To prevent hockey puck damage perhaps? :laughing:
Seriously though, I bet it would make things a bit difficult.... weird....

DM


----------



## gregzoll (Dec 25, 2006)

If in the garage, for use as a bumper. Same with the Utility room.


----------



## darsunt (Dec 29, 2006)

This plywood sheathing is in a bedroom. I've never seen it done like this before. The room is near a busy street, though.
Yes it makes things tough. Instead of a utility knife, I'm using a sawsall to hack through it. Actually should have used a circular saw.


----------



## epson (Jul 28, 2010)

darsunt said:


> This plywood sheathing is in a bedroom. I've never seen it done like this before. The room is near a busy street, though.
> Yes it makes things tough. Instead of a utility knife, I'm using a sawsall to hack through it. Actually should have used a circular saw.


Could be that the drywall was badly damaged and the previous owner didn’t know how to repair it so he slapped on plywood to cover up the damage or he was going to install paneling or waynes coating and needed a nailing surface.


----------



## diy-581 (Feb 2, 2008)

I've seen buildings that had 4 sheets of drywall installed one over the other over the years... I suspect that it was a matter of damage to the wall needing to be fixed, but it was quicker to just put up a new thin sheet of drywall than to remove the old stuff and do it right. It's possible that the person put plywood up because he needed to hand something on the wall that could not be supported by just the drywall. Maybe he had a dartboard there at one time... Does it cover the entire wall from floor to ceiling? How well is it attached tot he wall studs? Maybe he had a rock climbing wall installed in there?










http://b.static.ak.fbcdn.net/rsrc.php/v1/y9/r/5hhEmC4T-TT.swf?v=166853546243&ev=0


----------



## nap (Dec 4, 2007)

I have been involved with buildings that used plywood behind the drywall to provide strength. One was a school which used to typically be all masonry but in an effort to reduce costs, this plywood/drywall combination was used.
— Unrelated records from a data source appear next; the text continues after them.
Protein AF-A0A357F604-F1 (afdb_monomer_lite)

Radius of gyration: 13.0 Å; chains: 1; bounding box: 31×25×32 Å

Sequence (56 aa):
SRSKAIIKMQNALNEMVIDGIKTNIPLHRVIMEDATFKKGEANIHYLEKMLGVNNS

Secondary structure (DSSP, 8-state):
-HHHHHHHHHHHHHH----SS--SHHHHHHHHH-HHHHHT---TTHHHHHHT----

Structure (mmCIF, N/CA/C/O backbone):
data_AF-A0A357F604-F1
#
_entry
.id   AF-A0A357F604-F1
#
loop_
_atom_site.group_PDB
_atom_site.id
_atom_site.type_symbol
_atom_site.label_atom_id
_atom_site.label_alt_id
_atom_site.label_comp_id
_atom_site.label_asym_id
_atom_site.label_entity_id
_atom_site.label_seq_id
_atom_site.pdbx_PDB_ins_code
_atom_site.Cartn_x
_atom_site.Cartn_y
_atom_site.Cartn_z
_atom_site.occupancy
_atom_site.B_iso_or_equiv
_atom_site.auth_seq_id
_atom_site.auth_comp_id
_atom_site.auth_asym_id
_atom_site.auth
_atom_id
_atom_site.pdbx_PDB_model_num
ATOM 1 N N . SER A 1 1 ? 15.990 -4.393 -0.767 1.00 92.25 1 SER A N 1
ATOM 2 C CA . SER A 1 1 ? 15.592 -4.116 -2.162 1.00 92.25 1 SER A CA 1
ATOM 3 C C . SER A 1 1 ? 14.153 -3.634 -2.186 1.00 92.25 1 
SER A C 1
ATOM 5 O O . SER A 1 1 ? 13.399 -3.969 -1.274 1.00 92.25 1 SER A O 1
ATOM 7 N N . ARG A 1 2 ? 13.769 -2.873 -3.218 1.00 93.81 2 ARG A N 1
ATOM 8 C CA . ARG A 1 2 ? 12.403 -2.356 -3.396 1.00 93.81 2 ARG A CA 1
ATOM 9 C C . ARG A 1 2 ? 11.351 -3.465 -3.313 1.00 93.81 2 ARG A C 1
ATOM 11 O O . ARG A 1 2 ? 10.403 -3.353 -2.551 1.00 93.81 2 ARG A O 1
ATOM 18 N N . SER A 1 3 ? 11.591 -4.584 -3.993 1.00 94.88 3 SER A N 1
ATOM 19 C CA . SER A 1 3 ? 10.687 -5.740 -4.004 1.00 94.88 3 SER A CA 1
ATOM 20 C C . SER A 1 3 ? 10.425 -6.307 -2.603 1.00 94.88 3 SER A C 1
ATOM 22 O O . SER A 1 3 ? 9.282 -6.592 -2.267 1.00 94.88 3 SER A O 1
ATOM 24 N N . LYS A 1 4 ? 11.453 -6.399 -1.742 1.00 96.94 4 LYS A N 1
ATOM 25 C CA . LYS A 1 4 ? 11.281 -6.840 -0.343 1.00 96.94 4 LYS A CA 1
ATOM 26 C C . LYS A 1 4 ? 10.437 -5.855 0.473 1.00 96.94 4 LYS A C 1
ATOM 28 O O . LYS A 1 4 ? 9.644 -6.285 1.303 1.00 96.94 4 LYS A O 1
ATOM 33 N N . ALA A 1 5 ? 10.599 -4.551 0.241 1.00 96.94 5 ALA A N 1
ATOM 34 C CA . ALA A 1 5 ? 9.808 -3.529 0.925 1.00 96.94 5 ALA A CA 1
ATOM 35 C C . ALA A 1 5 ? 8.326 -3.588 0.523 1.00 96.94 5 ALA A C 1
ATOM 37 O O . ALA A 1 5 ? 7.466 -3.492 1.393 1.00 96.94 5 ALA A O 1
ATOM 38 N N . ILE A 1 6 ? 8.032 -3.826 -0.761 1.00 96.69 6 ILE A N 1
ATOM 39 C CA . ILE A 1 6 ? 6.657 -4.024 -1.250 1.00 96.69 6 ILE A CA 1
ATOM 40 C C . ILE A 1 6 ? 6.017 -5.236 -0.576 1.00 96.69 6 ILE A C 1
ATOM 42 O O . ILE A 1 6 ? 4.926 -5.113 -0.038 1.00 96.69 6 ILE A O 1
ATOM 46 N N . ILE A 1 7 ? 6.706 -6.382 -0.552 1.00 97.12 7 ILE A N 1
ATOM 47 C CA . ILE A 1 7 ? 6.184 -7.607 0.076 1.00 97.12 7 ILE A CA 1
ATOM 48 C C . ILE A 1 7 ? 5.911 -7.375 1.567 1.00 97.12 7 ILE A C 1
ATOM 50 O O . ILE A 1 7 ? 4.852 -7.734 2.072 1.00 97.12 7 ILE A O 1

The the other way around doesn't make a lot of sense, at least for an interior wall not subject to extreme abuse. It defeats the purpose drywall was made for and makes it very difficult to have any sort of finished wall surface.


----------



## 95025 (Nov 14, 2010)

darsunt said:


> I have an interior wall that has plywood nailed over drywall. Why would anyone want to do this? To soundproof the room, maybe? It sure makes things hard to work with.


Damage, likely. But who knows.

Our church men's group does a lot of construction/repair/maintenance work for different charities. One charity has a home for troubled teens. They don't even bother with drywall in the interior bedroom walls. We put up 1/2" OSB, paint over it & call it a day. In their case, it's pretty obvious why.


----------



## pyper (Jul 1, 2009)

Could be for sound. It would help a fair bit with higher frequency sound.

Would also be useful if you wanted to hang heavy things (like tools) in arbitrary locations.

It seems like for covering up damage regular paneling would be faster and easier than plywood. I remember "helping" my uncle put up paneling in his third bedroom after the girls moved out to make a den. He put construction adhesive on the back of every sheet. I bet after he sold the house someone was kind of PO'd about that!

Is it detailed (trim around the windows, etc?) or just thrown up?


----------



## darsunt (Dec 29, 2006)

The walls of this room always looked a bit ugly. I never knew why until I cut into them. Double layer, drywall first and then plywood.
The plywood is not fixed particularly tightly to the wall. Just a couple of nails here and there.
Old buildings are such a mystery...


----------



## diy-581 (Feb 2, 2008)

darsunt said:


> The walls of this room always looked a bit ugly. I never knew why until I cut into them. Double layer, drywall first and then plywood.
> The plywood is not fixed particularly tightly to the wall. Just a couple of nails here and there.
> Old buildings are such a mystery...


Well, that means that it wasn't for a rock climbing wall... You need a bit more support on the attachment of the plywood to the studs than just a "couple of nails here and there"... Still could have been for hanging stuff there though...


----------